The physiological ligand of REV-ERBα and REV-ERBβ is heme. Raghuram and colleagues (2007) and Yin and colleagues (2007) independently showed that heme binds the REV-ERB ligand-binding domain with 1 to 1 stoichiometry and stabilizes the receptor [16]. Heme binding modulates corepressor recruitment, providing a link between cellular heme status (which varies with oxidative metabolism) and transcriptional output.
In the core circadian transcription-translation feedback loop, REV-ERBα represses the transcription of BMAL1 (ARNTL), the master positive-arm clock gene. Because BMAL1 drives expression of CLOCK-BMAL1 heterodimer targets, REV-ERBα functions as a critical rhythmic brake on the clock. Loss of REV-ERBα produces a shortened circadian period; gain of function (via agonists) dampens BMAL1 and perturbs downstream clock-controlled gene networks [1].
Metabolic outputs of REV-ERB activity
Beyond BMAL1 repression, REV-ERBα and REV-ERBβ directly repress hundreds of metabolic genes in liver, skeletal muscle, adipose tissue, and macrophages. Reported REV-ERB target gene categories include:
- Lipogenesis and cholesterol synthesis (SREBP target genes, HMGCR pathway)
- Bile-acid metabolism
- Glucose handling
- Mitochondrial biogenesis (paradoxically, REV-ERBα loss reduces mitochondrial oxidative capacity in muscle despite being a repressor — the net effect depends on which genes it represses)
- Autophagy (regulated indirectly through BMAL1 and other intermediates)
- Inflammation (macrophage NF-kB pathway; NLRP3 inflammasome) [2][6][9]

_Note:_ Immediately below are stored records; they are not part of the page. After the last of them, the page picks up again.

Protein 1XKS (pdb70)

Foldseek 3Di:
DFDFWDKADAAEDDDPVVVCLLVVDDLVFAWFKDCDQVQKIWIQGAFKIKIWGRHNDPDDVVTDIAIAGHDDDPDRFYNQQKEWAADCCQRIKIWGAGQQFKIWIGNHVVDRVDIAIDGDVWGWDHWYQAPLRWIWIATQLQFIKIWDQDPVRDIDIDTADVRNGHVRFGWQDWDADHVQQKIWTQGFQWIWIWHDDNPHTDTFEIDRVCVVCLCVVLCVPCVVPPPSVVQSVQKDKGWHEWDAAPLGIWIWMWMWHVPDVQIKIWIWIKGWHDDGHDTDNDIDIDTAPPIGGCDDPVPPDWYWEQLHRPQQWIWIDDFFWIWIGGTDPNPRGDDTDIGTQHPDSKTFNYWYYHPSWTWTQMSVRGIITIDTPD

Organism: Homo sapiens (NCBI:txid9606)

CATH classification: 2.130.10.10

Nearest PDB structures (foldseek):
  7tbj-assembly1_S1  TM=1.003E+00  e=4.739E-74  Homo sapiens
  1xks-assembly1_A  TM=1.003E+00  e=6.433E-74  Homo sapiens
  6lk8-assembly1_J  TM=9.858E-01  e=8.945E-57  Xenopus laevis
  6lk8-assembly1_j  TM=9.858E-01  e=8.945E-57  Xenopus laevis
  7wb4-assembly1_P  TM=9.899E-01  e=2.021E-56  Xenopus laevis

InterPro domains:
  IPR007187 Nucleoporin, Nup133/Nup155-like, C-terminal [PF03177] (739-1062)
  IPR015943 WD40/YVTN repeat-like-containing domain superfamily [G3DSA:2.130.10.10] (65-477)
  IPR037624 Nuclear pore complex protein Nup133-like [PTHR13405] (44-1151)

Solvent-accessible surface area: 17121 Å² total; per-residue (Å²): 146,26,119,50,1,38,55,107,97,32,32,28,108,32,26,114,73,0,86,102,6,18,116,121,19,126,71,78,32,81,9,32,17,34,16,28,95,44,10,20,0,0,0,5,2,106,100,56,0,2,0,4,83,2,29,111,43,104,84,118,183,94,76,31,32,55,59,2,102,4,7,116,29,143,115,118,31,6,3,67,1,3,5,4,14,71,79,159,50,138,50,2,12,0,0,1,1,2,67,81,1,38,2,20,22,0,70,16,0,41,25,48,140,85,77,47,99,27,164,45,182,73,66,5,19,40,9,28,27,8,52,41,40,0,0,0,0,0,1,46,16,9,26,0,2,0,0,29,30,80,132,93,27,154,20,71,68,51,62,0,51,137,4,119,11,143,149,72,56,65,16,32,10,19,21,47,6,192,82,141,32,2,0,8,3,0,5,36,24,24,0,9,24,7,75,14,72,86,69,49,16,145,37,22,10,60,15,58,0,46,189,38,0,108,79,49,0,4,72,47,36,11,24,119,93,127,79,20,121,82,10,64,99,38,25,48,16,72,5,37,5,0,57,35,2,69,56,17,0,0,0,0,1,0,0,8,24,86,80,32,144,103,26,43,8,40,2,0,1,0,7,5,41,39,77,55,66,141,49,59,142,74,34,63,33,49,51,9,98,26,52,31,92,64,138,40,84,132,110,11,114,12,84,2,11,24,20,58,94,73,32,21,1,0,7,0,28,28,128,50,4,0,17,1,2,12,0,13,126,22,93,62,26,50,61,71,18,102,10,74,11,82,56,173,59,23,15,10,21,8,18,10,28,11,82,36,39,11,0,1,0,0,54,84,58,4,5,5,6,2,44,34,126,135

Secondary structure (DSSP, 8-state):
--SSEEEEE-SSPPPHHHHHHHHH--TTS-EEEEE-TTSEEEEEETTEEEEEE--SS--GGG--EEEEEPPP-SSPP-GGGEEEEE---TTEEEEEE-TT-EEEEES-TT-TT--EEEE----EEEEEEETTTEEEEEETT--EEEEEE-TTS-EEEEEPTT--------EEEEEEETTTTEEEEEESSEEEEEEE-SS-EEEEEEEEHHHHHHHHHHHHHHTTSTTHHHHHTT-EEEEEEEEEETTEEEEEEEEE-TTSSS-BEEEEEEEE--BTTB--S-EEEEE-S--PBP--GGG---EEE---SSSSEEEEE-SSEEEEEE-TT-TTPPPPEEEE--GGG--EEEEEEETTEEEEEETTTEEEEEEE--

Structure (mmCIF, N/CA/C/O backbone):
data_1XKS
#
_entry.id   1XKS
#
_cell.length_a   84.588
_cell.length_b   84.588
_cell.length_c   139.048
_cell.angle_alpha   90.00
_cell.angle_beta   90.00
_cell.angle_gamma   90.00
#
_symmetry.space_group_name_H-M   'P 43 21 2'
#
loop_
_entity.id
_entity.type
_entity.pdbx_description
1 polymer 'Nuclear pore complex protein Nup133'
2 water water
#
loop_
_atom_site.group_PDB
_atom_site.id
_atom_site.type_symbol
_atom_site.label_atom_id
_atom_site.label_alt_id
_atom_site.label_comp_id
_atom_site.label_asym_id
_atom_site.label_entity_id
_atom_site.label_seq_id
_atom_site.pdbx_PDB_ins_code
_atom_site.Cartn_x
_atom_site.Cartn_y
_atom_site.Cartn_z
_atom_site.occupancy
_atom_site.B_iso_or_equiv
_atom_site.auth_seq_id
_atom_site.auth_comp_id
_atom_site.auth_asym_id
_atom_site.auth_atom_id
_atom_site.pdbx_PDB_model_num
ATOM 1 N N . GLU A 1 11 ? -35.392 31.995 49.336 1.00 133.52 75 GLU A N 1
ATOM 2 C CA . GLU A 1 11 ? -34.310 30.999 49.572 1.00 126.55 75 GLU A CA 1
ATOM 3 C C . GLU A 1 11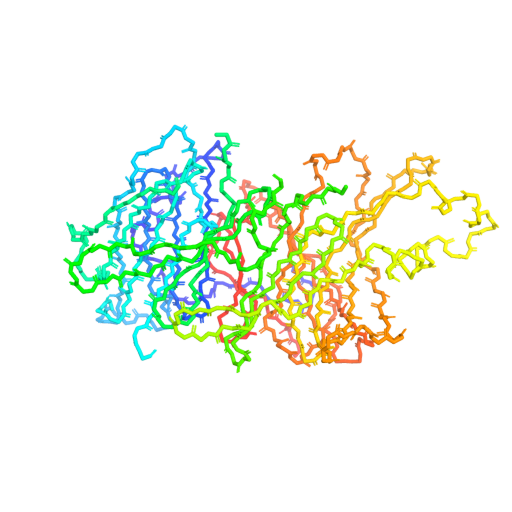 ? -32.919 31.538 49.104 1.00 123.62 75 GLU A C 1
ATOM 4 O O . GLU A 1 11 ? -32.763 32.757 48.913 1.00 126.24 75 GLU A O 1
ATOM 6 N N . SER A 1 12 ? -31.920 30.634 48.981 1.00 116.13 76 SER A N 1
ATOM 7 C CA . SER A 1 12 ? -30.688 30.915 48.233 1.00 110.68 76 SER A CA 1
ATOM 8 C C . SER A 1 12 ? -30.972 30.786 46.733 1.00 112.72 76 SER A C 1
ATOM 9 O O . SER A 1 12 ? -31.951 30.180 46.310 1.00 115.40 76 SER A O 1
ATOM 12 N N . VAL A 1 13 ? -30.110 31.361 45.917 1.00 110.26 77 VAL A N 1
ATOM 13 C CA . VAL A 1 13 ? -30.356 31.352 44.487 1.00 113.62 77 VAL A CA 1
ATOM 14 C C . VAL A 1 13 ? -29.886 30.033 43.843 1.00 109.37 77 VAL A C 1
ATOM 15 O O . VAL A 1 13 ? -30.624 29.365 43.110 1.00 111.40 77 VAL A O 1
ATOM 19 N N . ASN A 1 14 ? -28.645 29.671 44.147 1.00 100.64 78 ASN A N 1
ATOM 20 C CA . ASN A 1 14 ? -27.994 28.585 43.457 1.00 97.47 78 ASN A CA 1
ATOM 21 C C . ASN A 1 14 ? -27.802 27.360 44.316 1.00 90.77 78 ASN A C 1
ATOM 22 O O . ASN A 1 14 ? -27.309 26.356 43.828 1.00 90.76 78 ASN A O 1
ATOM 27 N N . TYR A 1 15 ? -28.227 27.422 45.571 1.00 85.24 79 TYR A N 1
ATOM 28 C CA . TYR A 1 15 ? -27.918 26.349 46.514 1.00 78.97 79 TYR A CA 1
ATOM 29 C C . TYR A 1 15 ? -29.105 25.952 47.331 1.00 80.46 79 TYR A C 1
ATOM 30 O O . TYR A 1 15 ? -29.887 26.802 47.737 1.00 82.25 79 TYR A O 1
ATOM 39 N N . ASP A 1 16 ? -29.219 24.648 47.590 1.00 81.58 80 ASP A N 1
ATOM 40 C CA . ASP A 1 16 ? -30.123 24.153 48.620 1.00 81.43 80 ASP A CA 1
ATOM 41 C C . ASP A 1 16 ? -29.326 24.069 49.928 1.00 76.19 80 ASP A C 1
ATOM 42 O O . ASP A 1 16 ? -28.218 23.533 49.977 1.00 69.73 80 ASP A O 1
ATOM 47 N N . VAL A 1 17 ? -29.956 24.561 50.987 1.00 73.87 81 VAL A N 1
ATOM 48 C CA . VAL A 1 17 ? -29.413 24.544 52.284 1.00 68.13 81 VAL A CA 1
ATOM 49 C C . VAL A 1 17 ? -30.391 23.752 53.126 1.00 67.19 81 VAL A C 1
ATOM 50 O O . VAL A 1 17 ? -31.430 24.253 53.518 1.00 68.40 81 VAL A O 1
ATOM 54 N N . LYS A 1 18 ? -30.048 22.506 53.420 1.00 64.69 82 LYS A N 1
ATOM 55 C CA . LYS A 1 18 ? -30.939 21.666 54.209 1.00 62.59 82 LYS A CA 1
ATOM 56 C C . LYS A 1 18 ? -30.281 20.755 55.198 1.00 59.34 82 LYS A C 1
ATOM 57 O O . LYS A 1 18 ? -29.066 20.454 55.138 1.00 56.60 82 LYS A O 1
ATOM 63 N N . THR A 1 19 ? -3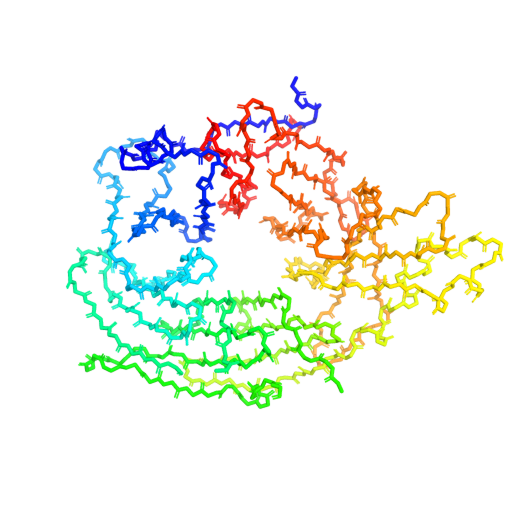1.115 20.322 56.121 1.00 57.10 83 THR A N 1
ATOM 64 C CA . THR A 1 19 ? -30.721 19.404 57.125 1.00 57.31 83 THR A CA 1
ATOM 65 C C . THR A 1 19 ? -29.901 18.269 56.558 1.00 53.87 83 THR A C 1
ATOM 66 O O . THR A 1 19 ? -30.264 17.642 55.577 1.00 55.98 83 THR A O 1
ATOM 70 N N . PHE A 1 20 ? -28.750 18.043 57.187 1.00 52.38 84 PHE A N 1
ATOM 71 C CA . PHE A 1 20 ? -27.861 16.962 56.781 1.00 49.27 84 PHE A CA 1
ATOM 72 C C . PHE A 1 20 ? -27.933 15.913 57.895 1.00 49.24 84 PHE A C 1
ATOM 73 O O . PHE A 1 20 ? -27.819 16.282 59.059 1.00 46.37 84 PHE A O 1
ATOM 81 N N . GLY A 1 21 ? -28.158 14.658 57.516 1.00 50.52 85 GLY A N 1
ATOM 82 C CA . GLY A 1 21 ? -28.158 13.558 58.439 1.00 53.77 85 GLY A CA 1
ATOM 83 C C . GLY A 1 21 ? -29.524 13.460 59.119 1.00 56.29 85 GLY A C 1
ATOM 84 O O . GLY A 1 21 ? -30.499 14.176 58.809 1.00 56.89 85 GLY A O 1
ATOM 85 N N . SER A 1 22 ? -29.557 12.603 60.090 1.00 57.56 86 SER A N 1
ATOM 86 C CA . SER A 1 22 ? -30.761 12.324 60.836 1.00 60.46 86 SER A CA 1
ATOM 87 C C . SER A 1 22 ? -30.896 13.267 62.028 1.00 59.74 86 SER A C 1
ATOM 88 O O . SER A 1 22 ? -30.024 14.116 62.255 1.00 59.67 86 SER A O 1
ATOM 91 N N . SER A 1 23 ? -31.990 13.099 62.773 1.00 60.78 87 SER A N 1
ATOM 92 C CA . SER A 1 23 ? -32.336 13.913 63.917 1.00 61.19 87 SER A CA 1
ATOM 93 C C . SER A 1 23 ? -31.120 13.865 64.821 1.00 60.68 87 SER A C 1
ATOM 94 O O . SER A 1 23 ? -30.435 12.838 64.907 1.00 61.42 87 SER A O 1
ATOM 97 N N . LEU A 1 24 ? -30.822 15.003 65.430 1.00 62.22 88 LEU A N 1
ATOM 98 C CA . LEU A 1 24 ? -29.716 15.111 66.325 1.00 60.68 88 LEU A CA 1
ATOM 99 C C . LEU A 1 24 ? -30.040 14.356 67.626 1.00 62.82 88 LEU A C 1
ATOM 100 O O . LEU A 1 24 ? -31.219 14.193 68.007 1.00 64.29 88 LEU A O 1
ATOM 105 N N . PRO A 1 25 ? -28.985 13.911 68.320 1.00 59.91 89 PRO A N 1
ATOM 106 C CA . PRO A 1 25 ? -29.053 13.270 69.616 1.00 62.77 89 PRO A CA 1
ATOM 107 C C . PRO A 1 25 ? -29.792 14.196 70.634 1.00 69.70 89 PRO A C 1
ATOM 108 O O . PRO A 1 25 ? -29.680 15.447 70.576 1.00 67.18 89 PRO A O 1
ATOM 112 N N . VAL A 1 26 ? -30.530 13.581 71.547 1.00 74.12 90 VAL A N 1
ATOM 113 C CA . VAL A 1 26 ? -31.323 14.311 72.520 1.00 82.98 90 VAL A CA 1
ATOM 114 C C . VAL A 1 26 ? -30.440 15.305 73.287 1.00 84.63 90 VAL A C 1
ATOM 115 O O . VAL A 1 26 ? -30.818 16.466 73.504 1.00 85.64 90 VAL A O 1
ATOM 119 N N . LYS A 1 27 ? -29.243 14.837 73.662 1.00 83.77 91 LYS A N 1
ATOM 120 C CA . LYS A 1 27 ? -28.275 15.663 74.390 1.00 85.20 91 LYS A CA 1
ATOM 121 C C . LYS A 1 27 ? -27.874 16.915 73.621 1.00 81.72 91 LYS A C 1
ATOM 122 O O . LYS A 1 27 ? -27.658 17.964 74.188 1.00 81.37 91 LYS A O 1
ATOM 128 N N . VAL A 1 28 ? -27.798 16.794 72.303 1.00 77.15 92 VAL A N 1
ATOM 129 C CA . VAL A 1 28 ? -27.421 17.941 71.488 1.00 75.32 92 VAL A CA 1
ATOM 130 C C . VAL A 1 28 ? -28.582 18.922 71.375 1.00 82.88 92 VAL A C 1
ATOM 131 O O . VAL A 1 28 ? -28.400 20.147 71.485 1.00 83.46 92 VAL A O 1
ATOM 135 N N . MET A 1 29 ? -29.759 18.356 71.142 1.00 88.76 93 MET A N 1
ATOM 136 C CA . MET A 1 29 ? -31.014 19.093 71.144 1.00 98.26 93 MET A CA 1
ATOM 137 C C . MET A 1 29 ? -31.163 19.955 72.380 1.00 102.93 93 MET A C 1
ATOM 138 O O . MET A 1 29 ? -31.336 21.137 72.246 1.00 104.37 93 MET A O 1
ATOM 143 N N . GLU A 1 30 ? -31.073 19.367 73.568 1.00 105.97 94 GLU A N 1
ATOM 144 C CA . GLU A 1 30 ? -31.135 20.139 74.808 1.00 114.65 94 GLU A CA 1
ATOM 145 C C . GLU A 1 30 ? -30.187 21.309 74.785 1.00 113.55 94 GLU A C 1
ATOM 146 O O . GLU A 1 30 ? -30.598 22.458 74.799 1.00 117.61 94 GLU A O 1
ATOM 152 N N . ALA A 1 31 ? -28.906 20.995 74.740 1.00 108.67 95 ALA A N 1
ATOM 153 C CA . ALA A 1 31 ? -27.884 22.010 74.694 1.00 108.70 95 ALA A CA 1
ATOM 154 C C . ALA A 1 31 ? -28.202 23.176 73.767 1.00 111.30 95 ALA A C 1
ATOM 155 O O . ALA A 1 31 ? -27.933 24.328 74.112 1.00 114.11 95 ALA A O 1
ATOM 157 N N . LEU A 1 32 ? -28.763 22.883 72.599 1.00 110.78 96 LEU A N 1
ATOM 158 C CA . LEU A 1 32 ? -29.062 23.928 71.645 1.00 114.78 96 LEU A CA 1
ATOM 159 C C . LEU A 1 32 ? -30.292 24.713 72.075 1.00 124.11 96 LEU A C 1
ATOM 160 O O . LEU A 1 32 ? -30.246 25.929 72.171 1.00 127.18 96 LEU A O 1
ATOM 165 N N . THR A 1 33 ? -31.381 23.989 72.331 1.00 128.78 97 THR A N 1
ATOM 166 C CA . THR A 1 33 ? -32.660 24.549 72.800 1.00 139.34 97 THR A CA 1
ATOM 167 C C . THR A 1 33 ? -32.506 25.313 74.121 1.00 145.77 97 THR A C 1
ATOM 168 O O . THR A 1 33 ? -33.131 26.353 74.305 1.00 153.34 97 THR A O 1
ATOM 172 N N . LEU A 1 34 ? -31.673 24.790 75.025 1.00 143.35 98 LEU A N 1
ATOM 173 C CA . LEU A 1 34 ? -31.293 25.510 76.247 1.00 147.92 98 LEU A CA 1
ATOM 174 C C . LEU A 1 34 ? -30.327 26.701 75.999 1.00 147.24 98 LEU A C 1
ATOM 175 O O . LEU A 1 34 ? -30.532 27.775 76.568 1.00 154.87 98 LEU A O 1
ATOM 180 N N . ALA A 1 35 ? -29.285 26.537 75.170 1.00 139.50 99 ALA A N 1
ATOM 181 C CA . ALA A 1 35 ? -28.353 27.664 74.897 1.00 138.29 99 ALA A CA 1
ATOM 182 C C . ALA A 1 35 ? -29.006 29.047 74.609 1.00 146.23 99 ALA A C 1
ATOM 183 O O . ALA A 1 35 ? -29.973 29.161 73.850 1.00 148.92 99 ALA A O 1
ATOM 185 N N . GLU A 1 36 ? -28.446 30.086 75.226 1.00 149.62 100 GLU A N 1
ATOM 186 C CA . GLU A 1 36 ? -28.877 31.464 75.020 1.00 157.82 100 GLU A CA 1
ATOM 187 C C . GLU A 1 36 ? -27.802 32.231 74.243 1.00 154.22 100 GLU A C 1
ATOM 188 O O . GLU A 1 36 ? -26.607 32.074 74.508 1.00 148.00 100 GLU A O 1
ATOM 194 N N . VAL A 1 37 ? -28.223 33.088 73.313 1.00 158.33 101 VAL A N 1
ATOM 195 C CA . VAL A 1 37 ? -27.277 33.893 72.521 0.00 127.68 101 VAL A CA 1
ATOM 196 C C . VAL A 1 37 ? -26.172 34.625 73.303 1.00 155.22 101 VAL A C 1
ATOM 197 O O . VAL A 1 37 ? -25.275 35.230 72.715 1.00 153.33 101 VAL A O 1
ATOM 198 N N . ASP A 1 38 ? -26.252 34.612 74.631 1.00 157.09 102 ASP A N 1
ATOM 199 C CA . ASP A 1 38 ? -25.090 34.951 75.453 0.00 124.45 102 ASP A CA 1
ATOM 200 C C . ASP A 1 38 ? -24.089 33.794 75.385 1.00 141.10 102 ASP A C 1
ATOM 201 O O . ASP A 1 38 ? -22.877 34.018 75.390 1.00 135.64 102 ASP A O 1
ATOM 202 N N . ASP A 1 39 ? -24.603 32.558 75.298 1.00 136.65 103 ASP A N 1
ATOM 203 C CA . ASP A 1 39 ? -23.752 31.337 75.334 1.00 127.82 103 ASP A CA 1
ATOM 204 C C . ASP A 1 39 ? -22.860 31.147 74.107 1.00 119.85 103 ASP A C 1
ATOM 205 O O . ASP A 1 39 ? -23.311 31.194 72.961 1.00 120.23 103 ASP A O 1
ATOM 210 N N . GLN A 1 40 ? -21.577 30.951 74.373 1.00 113.07 104 GLN A N 1
ATOM 211 C CA . GLN A 1 40 ? -20.627 30.629 73.338 1.00 104.69 104 GLN A CA 1
ATOM 212 C C . GLN A 1 40 ? -20.676 29.131 73.083 1.00 95.05 104 GLN A C 1
ATOM 213 O O . GLN A 1 40 ? -20.344 28.365 73.960 1.00 94.33 104 GLN A O 1
ATOM 219 N N . LEU A 1 41 ? -21.121 28.712 71.905 1.00 88.98 105 LEU A N 1
ATOM 220 C CA . LEU A 1 41 ? -21.011 27.291 71.514 1.00 78.65 105 LEU A CA 1
ATOM 221 C C . LEU A 1 41 ? -20.074 27.108 70.324 1.00 71.33 105 LEU A C 1
ATOM 222 O O . LEU A 1 41 ? -20.058 27.907 69.374 1.00 74.27 105 LEU A O 1
ATOM 227 N N . THR A 1 42 ? -19.280 26.052 70.375 1.00 62.02 106 THR A N 1
ATOM 228 C CA . THR A 1 42 ? -18.354 25.803 69.325 1.00 53.53 106 THR A CA 1
ATOM 229 C C . THR A 1 42 ? -18.473 24.321 69.052 1.00 50.31 106 THR A C 1
ATOM 230 O O . THR A 1 42 ? -18.901 23.534 69.896 1.00 46.67 106 THR A O 1
ATOM 234 N N . ILE A 1 43 ? -18.102 23.955 67.844 1.00 47.86 107 ILE A N 1
ATOM 235 C CA . ILE A 1 43 ? -18.278 22.639 67.429 1.00 46.23 107 ILE A CA 1
ATOM 236 C C . ILE A 1 43 ? -17.094 22.279 66.573 1.00 46.13 107 ILE A C 1
ATOM 237 O O . ILE A 1 43 ? -16.542 23.110 65.860 1.00 46.94 107 ILE A O 1
ATOM 242 N N . ASN A 1 44 ? -16.644 21.034 66.722 1.00 43.68 108 ASN A N 1
ATOM 243 C CA . ASN A 1 44 ? -15.645 20.486 65.869 1.00 43.87 108 ASN A CA 1
ATOM 244 C C . ASN A 1 44 ? -16.341 19.441 65.005 1.00 42.59 108 ASN A C 1
ATOM 245 O O . ASN A 1 44 ? -16.791 18.410 65.479 1.00 40.98 108 ASN A O 1
ATOM 250 N N . ILE A 1 45 ? -16.436 19.696 63.726 1.00 43.69 109 ILE A N 1
ATOM 251 C CA . ILE A 1 45 ? -16.987 18.710 62.846 1.00 46.34 109 ILE A CA 1
ATOM 252 C C . ILE A 1 45 ? -15.816 17.949 62.181 1.00 50.19 109 ILE A C 1
ATOM 253 O O . ILE A 1 45 ? -15.100 18.524 61.378 1.00 50.31 109 ILE A O 1
ATOM 258 N N . ASP A 1 46 ? -15.641 16.663 62.509 1.00 50.35 110 ASP A N 1
ATOM 259 C CA . ASP A 1 46 ? -14.435 15.928 62.106 1.00 53.76 110 ASP A CA 1
ATOM 260 C C . ASP A 1 46 ? -14.584 15.153 60.797 1.00 59.31 110 ASP A C 1
ATOM 261 O O . ASP A 1 46 ? -15.630 14.525 60.559 1.00 59.09 110 ASP A O 1
ATOM 266 N N . GLU A 1 47 ? -13.516 15.183 59.980 1.00 63.32 111 GLU A N 1
ATOM 267 C CA . GLU A 1 47 ? -13.466 14.517 58.690 1.00 69.77 111 GLU A CA 1
ATOM 268 C C . GLU A 1 47 ? -13.907 13.067 58.839 1.00 69.77 111 GLU A C 1
ATOM 269 O O . GLU A 1 47 ? -14.508 12.525 57.924 1.00 73.34 111 GLU A O 1
ATOM 271 N N . GLY A 1 48 ? -13.692 12.469 60.028 1.00 65.84 112 GLY A N 1
ATOM 272 C CA . GLY A 1 48 ? -14.018 11.044 60.266 1.00 61.34 112 GLY A CA 1
ATOM 273 C C . GLY A 1 48 ? -15.493 10.781 60.322 1.00 59.58 112 GLY A C 1
ATOM 274 O O . GLY A 1 48 ? -15.902 9.668 60.321 1.00 62.44 112 GLY A O 1
ATOM 275 N N . GLY A 1 49 ? -16.336 11.795 60.435 1.00 58.12 113 GLY A N 1
ATOM 276 C CA . GLY A 1 49 ? -17.790 11.559 60.536 1.00 54.34 113 GLY A CA 1
ATOM 277 C C . GLY A 1 49 ? -18.377 11.753 61.920 1.00 50.57 113 GLY A C 1
ATOM 278 O O . GLY A 1 49 ? -19.544 11.381 62.171 1.00 49.18 113 GLY A O 1
ATOM 279 N N . TRP A 1 50 ? -17.551 12.261 62.831 1.00 47.18 114 TRP A N 1
ATOM 280 C CA . TRP A 1 50 ? -17.961 12.494 64.204 1.00 45.20 114 TRP A CA 1
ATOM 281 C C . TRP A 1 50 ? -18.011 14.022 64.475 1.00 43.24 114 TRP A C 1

The net effect of pharmacological REV-ERB agonism in rodent studies has typically been to increase energy expenditure, reduce plasma lipids and glucose, reduce fat mass in diet-induced obesity, and dampen inflammatory responses [1][4][6][9]. Because these effects resemble some of the consequences of endurance training, the REV-ERB pharmacology program was quickly labelled by science media as exercise in a pill or cardio in a pill — a framing that became the consumer marketing pitch when SR9009 leaked into the research-chemical market.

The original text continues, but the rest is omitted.